Saturday, April 4, 2015

Physics 9702 Doubts | Help Page 104

  • Physics 9702 Doubts | Help Page 104



Question 532: [Matter > Solids, Liquids and Gases]
There is one temperature, about 0.01 °C, at which water, water vapour and ice can co-exist in equilibrium.
Which statement about properties of the molecules at this temperature is correct?
A Ice molecules are closer to one another than water molecules.
B The mean kinetic energy of water molecules is greater than the mean kinetic energy of ice molecules.
C Water vapour molecules are less massive than water molecules.
D Water vapour molecules have the same mean speed as both ice and water molecules.

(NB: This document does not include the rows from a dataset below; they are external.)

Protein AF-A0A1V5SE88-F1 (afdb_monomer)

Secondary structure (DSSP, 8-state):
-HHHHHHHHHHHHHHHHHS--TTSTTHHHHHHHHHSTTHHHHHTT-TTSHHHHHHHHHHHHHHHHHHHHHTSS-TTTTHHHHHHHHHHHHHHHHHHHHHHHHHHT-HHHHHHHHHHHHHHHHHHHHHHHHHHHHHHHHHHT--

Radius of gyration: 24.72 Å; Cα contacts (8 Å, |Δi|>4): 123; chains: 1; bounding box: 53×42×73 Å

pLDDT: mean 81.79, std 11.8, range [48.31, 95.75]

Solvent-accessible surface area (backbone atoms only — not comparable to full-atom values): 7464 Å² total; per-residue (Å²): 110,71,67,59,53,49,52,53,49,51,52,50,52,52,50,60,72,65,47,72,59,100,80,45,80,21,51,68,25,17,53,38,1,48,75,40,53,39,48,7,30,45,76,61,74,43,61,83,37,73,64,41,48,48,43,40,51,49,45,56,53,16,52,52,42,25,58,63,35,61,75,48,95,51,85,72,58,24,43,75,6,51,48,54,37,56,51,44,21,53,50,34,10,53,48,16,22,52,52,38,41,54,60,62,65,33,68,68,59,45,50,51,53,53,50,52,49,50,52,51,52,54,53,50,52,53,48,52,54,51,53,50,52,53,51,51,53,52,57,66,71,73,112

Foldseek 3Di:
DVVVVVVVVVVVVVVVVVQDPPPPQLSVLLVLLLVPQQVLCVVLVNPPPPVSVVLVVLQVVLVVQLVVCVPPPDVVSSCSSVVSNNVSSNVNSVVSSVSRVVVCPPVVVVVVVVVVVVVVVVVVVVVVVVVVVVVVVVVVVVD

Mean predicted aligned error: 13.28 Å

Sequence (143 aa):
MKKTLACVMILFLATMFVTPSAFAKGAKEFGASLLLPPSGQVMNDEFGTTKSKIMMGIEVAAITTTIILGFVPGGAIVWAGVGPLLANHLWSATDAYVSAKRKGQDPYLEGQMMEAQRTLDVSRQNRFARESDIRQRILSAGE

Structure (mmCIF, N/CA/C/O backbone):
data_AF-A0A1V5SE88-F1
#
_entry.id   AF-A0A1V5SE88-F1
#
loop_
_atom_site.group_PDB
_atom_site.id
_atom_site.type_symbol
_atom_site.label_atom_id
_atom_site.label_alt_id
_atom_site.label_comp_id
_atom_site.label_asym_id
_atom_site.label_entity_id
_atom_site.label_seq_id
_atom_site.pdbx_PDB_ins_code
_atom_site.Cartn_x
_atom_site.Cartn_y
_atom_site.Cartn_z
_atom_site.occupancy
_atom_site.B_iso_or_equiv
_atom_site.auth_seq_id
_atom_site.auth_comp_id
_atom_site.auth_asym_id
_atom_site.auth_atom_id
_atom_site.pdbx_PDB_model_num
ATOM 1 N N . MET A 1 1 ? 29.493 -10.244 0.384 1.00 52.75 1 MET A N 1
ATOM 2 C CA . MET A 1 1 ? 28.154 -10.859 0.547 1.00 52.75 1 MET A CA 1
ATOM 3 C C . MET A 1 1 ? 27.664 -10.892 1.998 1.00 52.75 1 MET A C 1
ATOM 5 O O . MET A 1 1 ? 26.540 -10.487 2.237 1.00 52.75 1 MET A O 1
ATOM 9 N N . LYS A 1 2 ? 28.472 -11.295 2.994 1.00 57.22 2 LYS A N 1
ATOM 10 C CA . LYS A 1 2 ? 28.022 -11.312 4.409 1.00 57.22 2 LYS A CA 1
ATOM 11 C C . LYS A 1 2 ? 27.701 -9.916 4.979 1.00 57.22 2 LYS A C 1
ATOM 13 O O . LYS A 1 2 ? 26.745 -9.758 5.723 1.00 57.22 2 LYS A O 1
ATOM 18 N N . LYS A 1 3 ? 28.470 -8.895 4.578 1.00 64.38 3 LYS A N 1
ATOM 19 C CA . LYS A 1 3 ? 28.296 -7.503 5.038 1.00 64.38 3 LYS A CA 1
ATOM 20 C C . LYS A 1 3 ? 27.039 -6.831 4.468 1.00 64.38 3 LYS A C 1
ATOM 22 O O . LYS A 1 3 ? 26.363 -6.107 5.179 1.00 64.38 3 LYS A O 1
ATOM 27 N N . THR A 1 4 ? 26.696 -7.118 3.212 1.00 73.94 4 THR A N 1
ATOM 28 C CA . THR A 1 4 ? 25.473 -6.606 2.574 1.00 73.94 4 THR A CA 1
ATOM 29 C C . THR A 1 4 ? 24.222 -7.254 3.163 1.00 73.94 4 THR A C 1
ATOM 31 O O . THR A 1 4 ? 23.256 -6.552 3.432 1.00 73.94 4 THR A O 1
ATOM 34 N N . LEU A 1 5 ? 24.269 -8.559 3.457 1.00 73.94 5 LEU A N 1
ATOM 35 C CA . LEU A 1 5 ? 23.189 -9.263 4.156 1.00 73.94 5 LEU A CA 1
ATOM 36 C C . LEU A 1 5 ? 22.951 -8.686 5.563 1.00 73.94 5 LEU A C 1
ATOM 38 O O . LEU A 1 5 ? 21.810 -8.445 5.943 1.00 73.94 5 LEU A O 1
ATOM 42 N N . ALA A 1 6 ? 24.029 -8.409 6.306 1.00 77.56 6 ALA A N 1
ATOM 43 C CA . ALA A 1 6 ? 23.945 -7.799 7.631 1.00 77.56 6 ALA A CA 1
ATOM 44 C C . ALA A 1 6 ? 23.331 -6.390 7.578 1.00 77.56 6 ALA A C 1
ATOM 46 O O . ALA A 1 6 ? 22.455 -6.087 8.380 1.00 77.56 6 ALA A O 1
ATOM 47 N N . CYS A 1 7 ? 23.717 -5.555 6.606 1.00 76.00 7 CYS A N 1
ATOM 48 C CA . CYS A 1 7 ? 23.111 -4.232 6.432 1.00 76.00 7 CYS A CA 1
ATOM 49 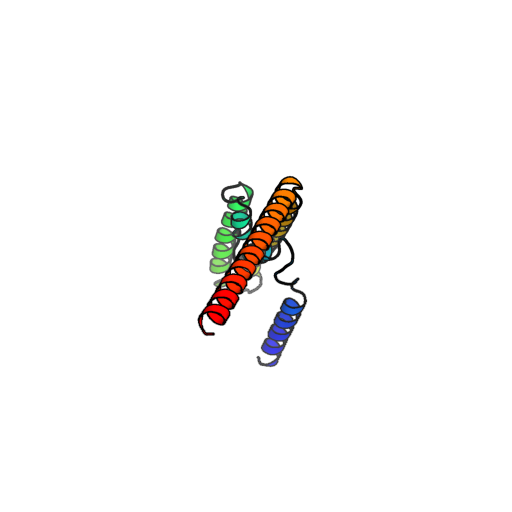C C . CYS A 1 7 ? 21.616 -4.314 6.095 1.00 76.00 7 CYS A C 1
ATOM 51 O O . CYS A 1 7 ? 20.838 -3.554 6.659 1.00 76.00 7 CYS A O 1
ATOM 53 N N . VAL A 1 8 ? 21.200 -5.247 5.230 1.00 79.94 8 VAL A N 1
ATOM 54 C CA . VAL A 1 8 ? 19.777 -5.451 4.902 1.00 79.94 8 VAL A CA 1
ATOM 55 C C . VAL A 1 8 ? 18.996 -5.943 6.123 1.00 79.94 8 VAL A C 1
ATOM 57 O O . VAL A 1 8 ? 17.916 -5.429 6.393 1.00 79.94 8 VAL A O 1
ATOM 60 N N . MET A 1 9 ? 19.556 -6.867 6.913 1.00 75.56 9 MET A N 1
ATOM 61 C CA . MET A 1 9 ? 18.944 -7.311 8.170 1.00 75.56 9 MET A CA 1
ATOM 62 C C . MET A 1 9 ? 18.818 -6.180 9.189 1.00 75.56 9 MET A C 1
ATOM 64 O O . MET A 1 9 ? 17.779 -6.061 9.823 1.00 75.56 9 MET A O 1
ATOM 68 N N . ILE A 1 10 ? 19.844 -5.342 9.346 1.00 80.44 10 ILE A N 1
ATOM 69 C CA . ILE A 1 10 ? 19.806 -4.205 10.274 1.00 80.44 10 ILE A CA 1
ATOM 70 C C . ILE A 1 10 ? 18.765 -3.180 9.818 1.00 80.44 10 ILE A C 1
ATOM 72 O O . ILE A 1 10 ? 18.015 -2.677 10.647 1.00 80.44 10 ILE A O 1
ATOM 76 N N . LEU A 1 11 ? 18.663 -2.916 8.512 1.00 78.69 11 LEU A N 1
ATOM 77 C CA . LEU A 1 11 ? 17.636 -2.031 7.958 1.00 78.69 11 LEU A CA 1
ATOM 78 C C . LEU A 1 11 ? 16.225 -2.605 8.174 1.00 78.69 11 LEU A C 1
ATOM 80 O O . LEU A 1 11 ? 15.300 -1.878 8.529 1.00 78.69 11 LEU A O 1
ATOM 84 N N . PHE A 1 12 ? 16.068 -3.921 8.013 1.00 74.06 12 PHE A N 1
ATOM 85 C CA . PHE A 1 12 ? 14.811 -4.625 8.257 1.00 74.06 12 PHE A CA 1
ATOM 86 C C . PHE A 1 12 ? 14.429 -4.626 9.746 1.00 74.06 12 PHE A C 1
ATOM 88 O O . PHE A 1 12 ? 13.300 -4.311 10.095 1.00 74.06 12 PHE A O 1
ATOM 95 N N . LEU A 1 13 ? 15.373 -4.892 10.652 1.00 73.62 13 LEU A N 1
ATOM 96 C CA . LEU A 1 13 ? 15.136 -4.810 12.097 1.00 73.62 13 LEU A CA 1
ATOM 97 C C . LEU A 1 13 ? 14.825 -3.375 12.538 1.00 73.62 13 LEU A C 1
ATOM 99 O O . LEU A 1 13 ? 13.877 -3.166 13.287 1.00 73.62 13 LEU A O 1
ATOM 103 N N . ALA A 1 14 ? 15.566 -2.381 12.047 1.00 70.25 14 ALA A N 1
ATOM 104 C CA . ALA A 1 14 ? 15.315 -0.977 12.364 1.00 70.25 14 ALA A CA 1
ATOM 105 C C . ALA A 1 14 ? 13.927 -0.527 11.884 1.00 70.25 14 ALA A C 1
ATOM 107 O O . ALA A 1 14 ? 13.214 0.147 12.621 1.00 70.25 14 ALA A O 1
ATOM 108 N N . THR A 1 15 ? 13.506 -0.944 10.688 1.00 64.38 15 THR A N 1
ATOM 109 C CA . THR A 1 15 ? 12.154 -0.653 10.189 1.00 64.38 15 THR A CA 1
ATOM 110 C C . THR A 1 15 ? 11.078 -1.387 10.985 1.00 64.38 15 THR A C 1
ATOM 112 O O . THR 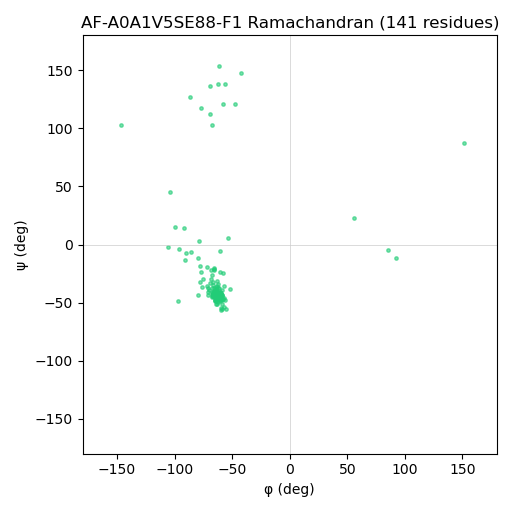A 1 15 ? 10.074 -0.761 11.301 1.00 64.38 15 THR A O 1
ATOM 115 N N . MET A 1 16 ? 11.314 -2.634 11.417 1.00 59.34 16 MET A N 1
ATOM 116 C CA . MET A 1 16 ? 10.412 -3.373 12.314 1.00 59.34 16 MET A CA 1
ATOM 117 C C . MET A 1 16 ? 10.220 -2.685 13.678 1.00 59.34 16 MET A C 1
ATOM 119 O O . MET A 1 16 ? 9.101 -2.661 14.189 1.00 59.34 16 MET A O 1
ATOM 123 N N . PHE A 1 17 ? 11.267 -2.076 14.246 1.00 57.62 17 PHE A N 1
ATOM 124 C CA . PHE A 1 17 ? 11.179 -1.333 15.513 1.00 57.62 17 PHE A CA 1
ATOM 125 C C . PHE A 1 17 ? 10.543 0.058 15.383 1.00 57.62 17 PHE A C 1
ATOM 127 O O . PHE A 1 17 ? 10.028 0.583 16.367 1.00 57.62 17 PHE A O 1
ATOM 134 N N . VAL A 1 18 ? 10.572 0.655 14.188 1.00 56.62 18 VAL A N 1
ATOM 135 C CA . VAL A 1 18 ? 9.914 1.942 13.897 1.00 56.62 18 VAL A CA 1
ATOM 136 C C . VAL A 1 18 ? 8.483 1.738 13.390 1.00 56.62 18 VAL A C 1
ATOM 138 O O . VAL A 1 18 ? 7.698 2.687 13.382 1.00 56.62 18 VAL A O 1
ATOM 141 N N . THR A 1 19 ? 8.101 0.510 13.011 1.00 51.06 19 THR A N 1
ATOM 142 C CA . THR A 1 19 ? 6.705 0.202 12.694 1.00 51.06 19 THR A CA 1
ATOM 143 C C . THR A 1 19 ? 5.853 0.533 13.913 1.00 51.06 19 THR A C 1
ATOM 145 O O . THR A 1 19 ? 6.086 -0.029 14.989 1.00 51.06 19 THR A O 1
ATOM 148 N N . PRO A 1 20 ? 4.867 1.436 13.783 1.00 50.78 20 PRO A N 1
ATOM 149 C CA . PRO A 1 20 ? 3.941 1.678 14.867 1.00 50.78 20 PRO A CA 1
ATOM 150 C C . PRO A 1 20 ? 3.298 0.338 15.222 1.00 50.78 20 PRO A C 1
ATOM 152 O O . PRO A 1 20 ? 3.013 -0.474 14.337 1.00 50.78 20 PRO A O 1
ATOM 155 N N . SER A 1 21 ? 3.148 0.092 16.524 1.00 53.50 21 SER A N 1
ATOM 156 C CA . SER A 1 21 ? 2.554 -1.127 17.062 1.00 53.50 21 SER A CA 1
ATOM 157 C C . SER A 1 21 ? 1.324 -1.520 16.242 1.00 53.50 21 SER A C 1
ATOM 159 O O . SER A 1 21 ? 0.594 -0.651 15.761 1.00 53.50 21 SER A O 1
ATOM 161 N N . ALA A 1 22 ? 1.048 -2.819 16.115 1.00 48.31 22 ALA A N 1
ATOM 162 C CA . ALA A 1 22 ? -0.133 -3.379 15.441 1.00 48.31 22 ALA A CA 1
ATOM 163 C C . ALA A 1 22 ? -1.503 -2.834 15.946 1.00 48.31 22 ALA A C 1
ATOM 165 O O . ALA A 1 22 ? -2.555 -3.299 15.521 1.00 48.31 22 ALA A O 1
ATOM 166 N N . PHE A 1 23 ? -1.481 -1.839 16.837 1.00 51.12 23 PHE A N 1
ATOM 167 C CA . PHE A 1 23 ? -2.572 -1.078 17.430 1.00 51.12 23 PHE A CA 1
ATOM 168 C C . PHE A 1 23 ? -2.715 0.357 16.886 1.00 51.12 23 PHE A C 1
ATOM 170 O O . PHE A 1 23 ? -3.633 1.069 17.290 1.00 51.12 23 PHE A O 1
ATOM 177 N N . ALA A 1 24 ? -1.854 0.822 15.974 1.00 59.88 24 ALA A N 1
ATOM 178 C CA . ALA A 1 24 ? -2.046 2.119 15.336 1.00 59.88 24 ALA A CA 1
ATOM 179 C C . ALA A 1 24 ? -3.137 2.034 14.259 1.00 59.88 24 ALA A C 1
ATOM 181 O O . ALA A 1 24 ? -3.013 1.332 13.257 1.00 59.88 24 ALA A O 1
ATOM 182 N N . LYS A 1 25 ? -4.219 2.783 14.471 1.00 71.31 25 LYS A N 1
ATOM 183 C CA . LYS A 1 25 ? -5.341 2.953 13.539 1.00 71.31 25 LYS A CA 1
ATOM 184 C C . LYS A 1 25 ? -4.836 3.256 12.121 1.00 71.31 25 LYS A C 1
ATOM 186 O O . LYS A 1 25 ? -4.126 4.243 11.925 1.00 71.31 25 LYS A O 1
ATOM 191 N N . GLY A 1 26 ? -5.188 2.403 11.158 1.00 76.19 26 GLY A N 1
ATOM 192 C CA . GLY A 1 26 ? -4.756 2.507 9.762 1.00 76.19 26 GLY A CA 1
ATOM 193 C C . GLY A 1 26 ? -3.479 1.741 9.396 1.00 76.19 26 GLY A C 1
ATOM 194 O O . GLY A 1 26 ? -3.166 1.625 8.213 1.00 76.19 26 GLY A O 1
ATOM 195 N N . ALA A 1 27 ? -2.702 1.232 10.363 1.00 82.69 27 ALA A N 1
ATOM 196 C CA . ALA A 1 27 ? -1.432 0.550 10.080 1.00 82.69 27 ALA A CA 1
ATOM 197 C C . ALA A 1 27 ? -1.625 -0.798 9.367 1.00 82.69 27 ALA A C 1
ATOM 199 O O . ALA A 1 27 ? -0.778 -1.216 8.577 1.00 82.69 27 ALA A O 1
ATOM 200 N N . LYS A 1 28 ? -2.755 -1.466 9.616 1.00 87.12 28 LYS A N 1
ATOM 201 C CA . LYS A 1 28 ? -3.121 -2.728 8.967 1.00 87.12 28 LYS A CA 1
ATOM 202 C C . LYS A 1 28 ? -3.399 -2.502 7.476 1.00 87.12 28 LYS A C 1
ATOM 204 O O . LYS A 1 28 ? -2.893 -3.236 6.634 1.00 87.12 28 LYS A O 1
ATOM 209 N N . GLU A 1 29 ? -4.150 -1.451 7.165 1.00 89.00 29 GLU A N 1
ATOM 210 C CA . GLU A 1 29 ? -4.493 -1.018 5.812 1.00 89.00 29 GLU A CA 1
ATOM 211 C C . GLU A 1 29 ? -3.247 -0.512 5.071 1.00 89.00 29 GLU A C 1
ATOM 213 O O . GLU A 1 29 ? -3.031 -0.871 3.914 1.00 89.00 29 GLU A O 1
ATOM 218 N N . PHE A 1 30 ? -2.377 0.240 5.759 1.00 89.62 30 PHE A N 1
ATOM 219 C CA . PHE A 1 30 ? -1.059 0.634 5.251 1.00 89.62 30 PHE A CA 1
ATOM 220 C C . PHE A 1 30 ? -0.227 -0.583 4.841 1.00 89.62 30 PHE A C 1
ATOM 222 O O . PHE A 1 30 ? 0.231 -0.662 3.706 1.00 89.62 30 PHE A O 1
ATOM 229 N N . GLY A 1 31 ? -0.036 -1.534 5.763 1.00 86.00 31 GLY A N 1
ATOM 230 C CA . GLY A 1 31 ? 0.802 -2.709 5.538 1.00 86.00 31 GLY A CA 1
ATOM 231 C C . GLY A 1 31 ? 0.272 -3.599 4.418 1.00 86.00 31 GLY A C 1
ATOM 232 O O . GLY A 1 31 ? 1.053 -4.061 3.588 1.00 86.00 31 GLY A O 1
ATOM 233 N N . ALA A 1 32 ? -1.050 -3.782 4.349 1.00 89.50 32 ALA A N 1
ATOM 234 C CA . ALA A 1 32 ? -1.690 -4.506 3.258 1.00 89.50 32 ALA A CA 1
ATOM 235 C C . ALA A 1 32 ? -1.381 -3.845 1.906 1.00 89.50 32 ALA A C 1
ATOM 237 O O . ALA A 1 32 ? -0.796 -4.480 1.027 1.00 89.50 32 ALA A O 1
ATOM 238 N N . SER A 1 33 ? -1.675 -2.549 1.757 1.00 91.38 33 SER A N 1
ATOM 239 C CA . SER A 1 33 ? -1.434 -1.830 0.501 1.00 91.38 33 SER A CA 1
ATOM 240 C C . SER A 1 33 ? 0.042 -1.646 0.149 1.00 91.38 33 SER A C 1
ATOM 242 O O . SER A 1 33 ? 0.358 -1.536 -1.035 1.00 91.38 33 SER A O 1
ATOM 244 N N . LEU A 1 34 ? 0.939 -1.636 1.140 1.00 91.81 34 LEU A N 1
ATOM 245 C CA . LEU A 1 34 ? 2.386 -1.629 0.923 1.00 91.81 34 LEU A CA 1
ATOM 246 C C . LEU A 1 34 ? 2.879 -2.960 0.359 1.00 91.81 34 LEU A C 1
ATOM 248 O O . LEU A 1 34 ? 3.843 -2.973 -0.398 1.00 91.81 34 LEU A O 1
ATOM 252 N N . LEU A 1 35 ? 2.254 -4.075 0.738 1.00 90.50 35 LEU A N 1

Reference: Past Exam Paper – June 2014 Paper 11 Q18



Solution 532:
Answer: D.
Since the kinetic energy (speed) of the molecules depends on the temperature, all molecules will have the same mean kinetic energy as the temperature is constant at 0.01 °C. [B is incorrect]

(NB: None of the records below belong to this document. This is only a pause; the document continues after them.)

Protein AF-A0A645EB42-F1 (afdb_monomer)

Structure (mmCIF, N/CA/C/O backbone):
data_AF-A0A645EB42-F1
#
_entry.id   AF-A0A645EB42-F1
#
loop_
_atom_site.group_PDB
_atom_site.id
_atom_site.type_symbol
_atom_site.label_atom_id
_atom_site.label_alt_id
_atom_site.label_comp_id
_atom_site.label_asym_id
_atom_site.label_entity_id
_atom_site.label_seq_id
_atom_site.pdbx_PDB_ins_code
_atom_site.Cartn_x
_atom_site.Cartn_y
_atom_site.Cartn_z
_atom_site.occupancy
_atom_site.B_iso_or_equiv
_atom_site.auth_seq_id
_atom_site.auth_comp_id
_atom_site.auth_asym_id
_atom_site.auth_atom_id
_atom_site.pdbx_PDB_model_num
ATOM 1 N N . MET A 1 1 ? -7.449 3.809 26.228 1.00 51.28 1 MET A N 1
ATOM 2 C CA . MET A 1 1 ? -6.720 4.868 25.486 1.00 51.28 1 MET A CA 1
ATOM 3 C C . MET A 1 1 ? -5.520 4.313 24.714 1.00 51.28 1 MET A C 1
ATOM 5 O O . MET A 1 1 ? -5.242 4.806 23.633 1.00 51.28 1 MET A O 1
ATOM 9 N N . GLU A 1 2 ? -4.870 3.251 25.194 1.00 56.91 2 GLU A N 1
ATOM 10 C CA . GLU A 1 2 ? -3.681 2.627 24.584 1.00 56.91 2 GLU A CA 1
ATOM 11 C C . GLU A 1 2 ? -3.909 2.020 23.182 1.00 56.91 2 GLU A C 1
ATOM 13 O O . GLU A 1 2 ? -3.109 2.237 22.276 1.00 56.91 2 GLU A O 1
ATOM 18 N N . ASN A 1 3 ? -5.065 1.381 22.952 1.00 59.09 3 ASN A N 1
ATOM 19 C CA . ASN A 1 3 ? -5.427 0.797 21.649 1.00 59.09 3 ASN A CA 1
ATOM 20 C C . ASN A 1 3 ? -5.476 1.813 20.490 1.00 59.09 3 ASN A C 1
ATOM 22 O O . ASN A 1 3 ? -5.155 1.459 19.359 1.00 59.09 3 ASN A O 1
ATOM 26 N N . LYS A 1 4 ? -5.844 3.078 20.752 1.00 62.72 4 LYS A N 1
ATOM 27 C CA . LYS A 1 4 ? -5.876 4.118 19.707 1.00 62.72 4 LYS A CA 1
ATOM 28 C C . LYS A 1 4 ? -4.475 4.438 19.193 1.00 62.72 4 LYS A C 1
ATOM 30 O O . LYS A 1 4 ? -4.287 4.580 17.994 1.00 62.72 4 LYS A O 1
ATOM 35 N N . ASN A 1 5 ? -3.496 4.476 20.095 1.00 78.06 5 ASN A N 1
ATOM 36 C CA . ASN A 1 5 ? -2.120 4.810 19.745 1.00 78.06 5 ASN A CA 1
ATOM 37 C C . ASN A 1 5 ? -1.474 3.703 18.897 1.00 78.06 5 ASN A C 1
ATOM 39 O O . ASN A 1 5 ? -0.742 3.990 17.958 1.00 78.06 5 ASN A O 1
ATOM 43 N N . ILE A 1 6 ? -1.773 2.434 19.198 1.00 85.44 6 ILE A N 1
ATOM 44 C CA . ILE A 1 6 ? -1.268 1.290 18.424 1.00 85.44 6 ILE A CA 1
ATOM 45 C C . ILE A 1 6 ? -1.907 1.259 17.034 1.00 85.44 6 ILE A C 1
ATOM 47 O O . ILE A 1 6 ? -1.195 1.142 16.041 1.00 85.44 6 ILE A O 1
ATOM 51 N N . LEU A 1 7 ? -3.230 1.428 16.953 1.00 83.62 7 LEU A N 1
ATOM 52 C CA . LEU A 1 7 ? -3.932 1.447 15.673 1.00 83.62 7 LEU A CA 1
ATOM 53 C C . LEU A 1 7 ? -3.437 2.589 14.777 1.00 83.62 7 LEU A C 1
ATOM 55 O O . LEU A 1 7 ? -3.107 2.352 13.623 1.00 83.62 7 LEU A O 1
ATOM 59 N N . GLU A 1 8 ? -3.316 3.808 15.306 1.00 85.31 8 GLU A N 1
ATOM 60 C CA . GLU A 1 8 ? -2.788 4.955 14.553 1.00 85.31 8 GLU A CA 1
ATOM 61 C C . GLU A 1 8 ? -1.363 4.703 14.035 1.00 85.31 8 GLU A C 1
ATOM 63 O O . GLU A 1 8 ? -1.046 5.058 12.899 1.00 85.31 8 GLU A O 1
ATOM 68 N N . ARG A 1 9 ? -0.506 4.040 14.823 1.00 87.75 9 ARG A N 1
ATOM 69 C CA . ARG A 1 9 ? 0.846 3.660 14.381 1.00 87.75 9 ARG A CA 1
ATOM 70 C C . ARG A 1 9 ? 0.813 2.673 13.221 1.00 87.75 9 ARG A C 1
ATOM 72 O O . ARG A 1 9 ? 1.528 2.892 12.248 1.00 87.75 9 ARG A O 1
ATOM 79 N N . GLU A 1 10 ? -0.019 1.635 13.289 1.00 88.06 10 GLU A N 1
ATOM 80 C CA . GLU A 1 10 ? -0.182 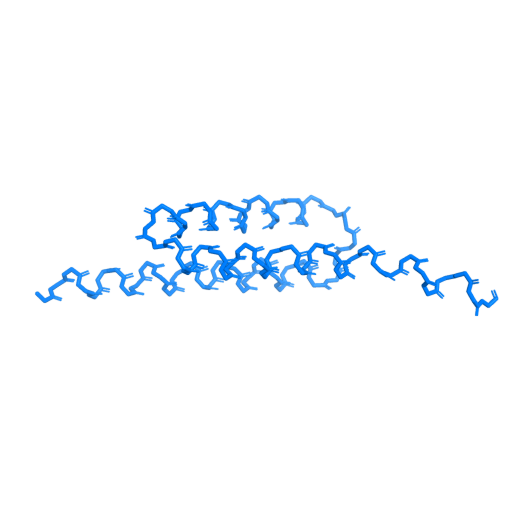0.674 12.187 1.00 88.06 10 GLU A CA 1
ATOM 81 C C . GLU A 1 10 ? -0.652 1.378 10.908 1.00 88.06 10 GLU A C 1
ATOM 83 O O . GLU A 1 10 ? -0.056 1.215 9.843 1.00 88.06 10 GLU A O 1
ATOM 88 N N . GLN A 1 11 ? -1.637 2.272 11.027 1.00 87.19 11 GLN A N 1
ATOM 89 C CA . GLN A 1 11 ? -2.145 3.048 9.896 1.00 87.19 11 GLN A CA 1
ATOM 90 C C . GLN A 1 11 ? -1.069 3.951 9.267 1.00 87.19 11 GLN A C 1
ATOM 92 O O . GLN A 1 11 ? -0.979 4.070 8.041 1.00 87.19 11 GLN A O 1
ATOM 97 N N . LEU A 1 12 ? -0.219 4.573 10.090 1.00 90.12 12 LEU A N 1
ATOM 98 C CA . LEU A 1 12 ? 0.917 5.370 9.620 1.00 90.12 12 LEU A CA 1
ATOM 99 C C . LEU A 1 12 ? 1.984 4.507 8.935 1.00 90.12 12 LEU A C 1
ATOM 101 O O . LEU A 1 12 ? 2.509 4.904 7.891 1.00 90.12 12 LEU A O 1
ATOM 105 N N . LEU A 1 13 ? 2.277 3.322 9.476 1.00 92.81 13 LEU A N 1
ATOM 106 C CA . LEU A 1 13 ? 3.201 2.365 8.863 1.00 92.81 13 LEU A CA 1
ATOM 107 C C . LEU A 1 13 ? 2.702 1.910 7.491 1.00 92.81 13 LEU A C 1
ATOM 109 O O . LEU A 1 13 ? 3.488 1.781 6.554 1.00 92.81 13 LEU A O 1
ATOM 113 N N . ASP A 1 14 ? 1.399 1.714 7.338 1.00 92.75 14 ASP A N 1
ATOM 114 C CA . ASP A 1 14 ? 0.798 1.345 6.059 1.00 92.75 14 ASP A CA 1
ATOM 115 C C . ASP A 1 14 ? 0.905 2.444 5.015 1.00 92.75 14 ASP A C 1
ATOM 117 O O . ASP A 1 14 ? 1.239 2.183 3.856 1.00 92.75 14 ASP A O 1
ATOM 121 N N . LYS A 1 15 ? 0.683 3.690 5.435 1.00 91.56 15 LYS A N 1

It is worth emphasising that molecules in a solid and those in a liquid have similar spacing. The case of ice and water is a special case. Ice is slightly less dense than water at 0 °C (it floats on water), so its molecules are slightly further apart (not closer) than molecules in water. [A is incorrect]

The mass of water molecules is the same in all phase, only the density and volume change. [C is incorrect]










Question 533: [Waves > Stationary waves]
Hollow tube is used to investigate stationary waves. Tube is closed at one end and open at the other end. Loudspeaker connected to a signal generator is placed near open end of tube, as shown.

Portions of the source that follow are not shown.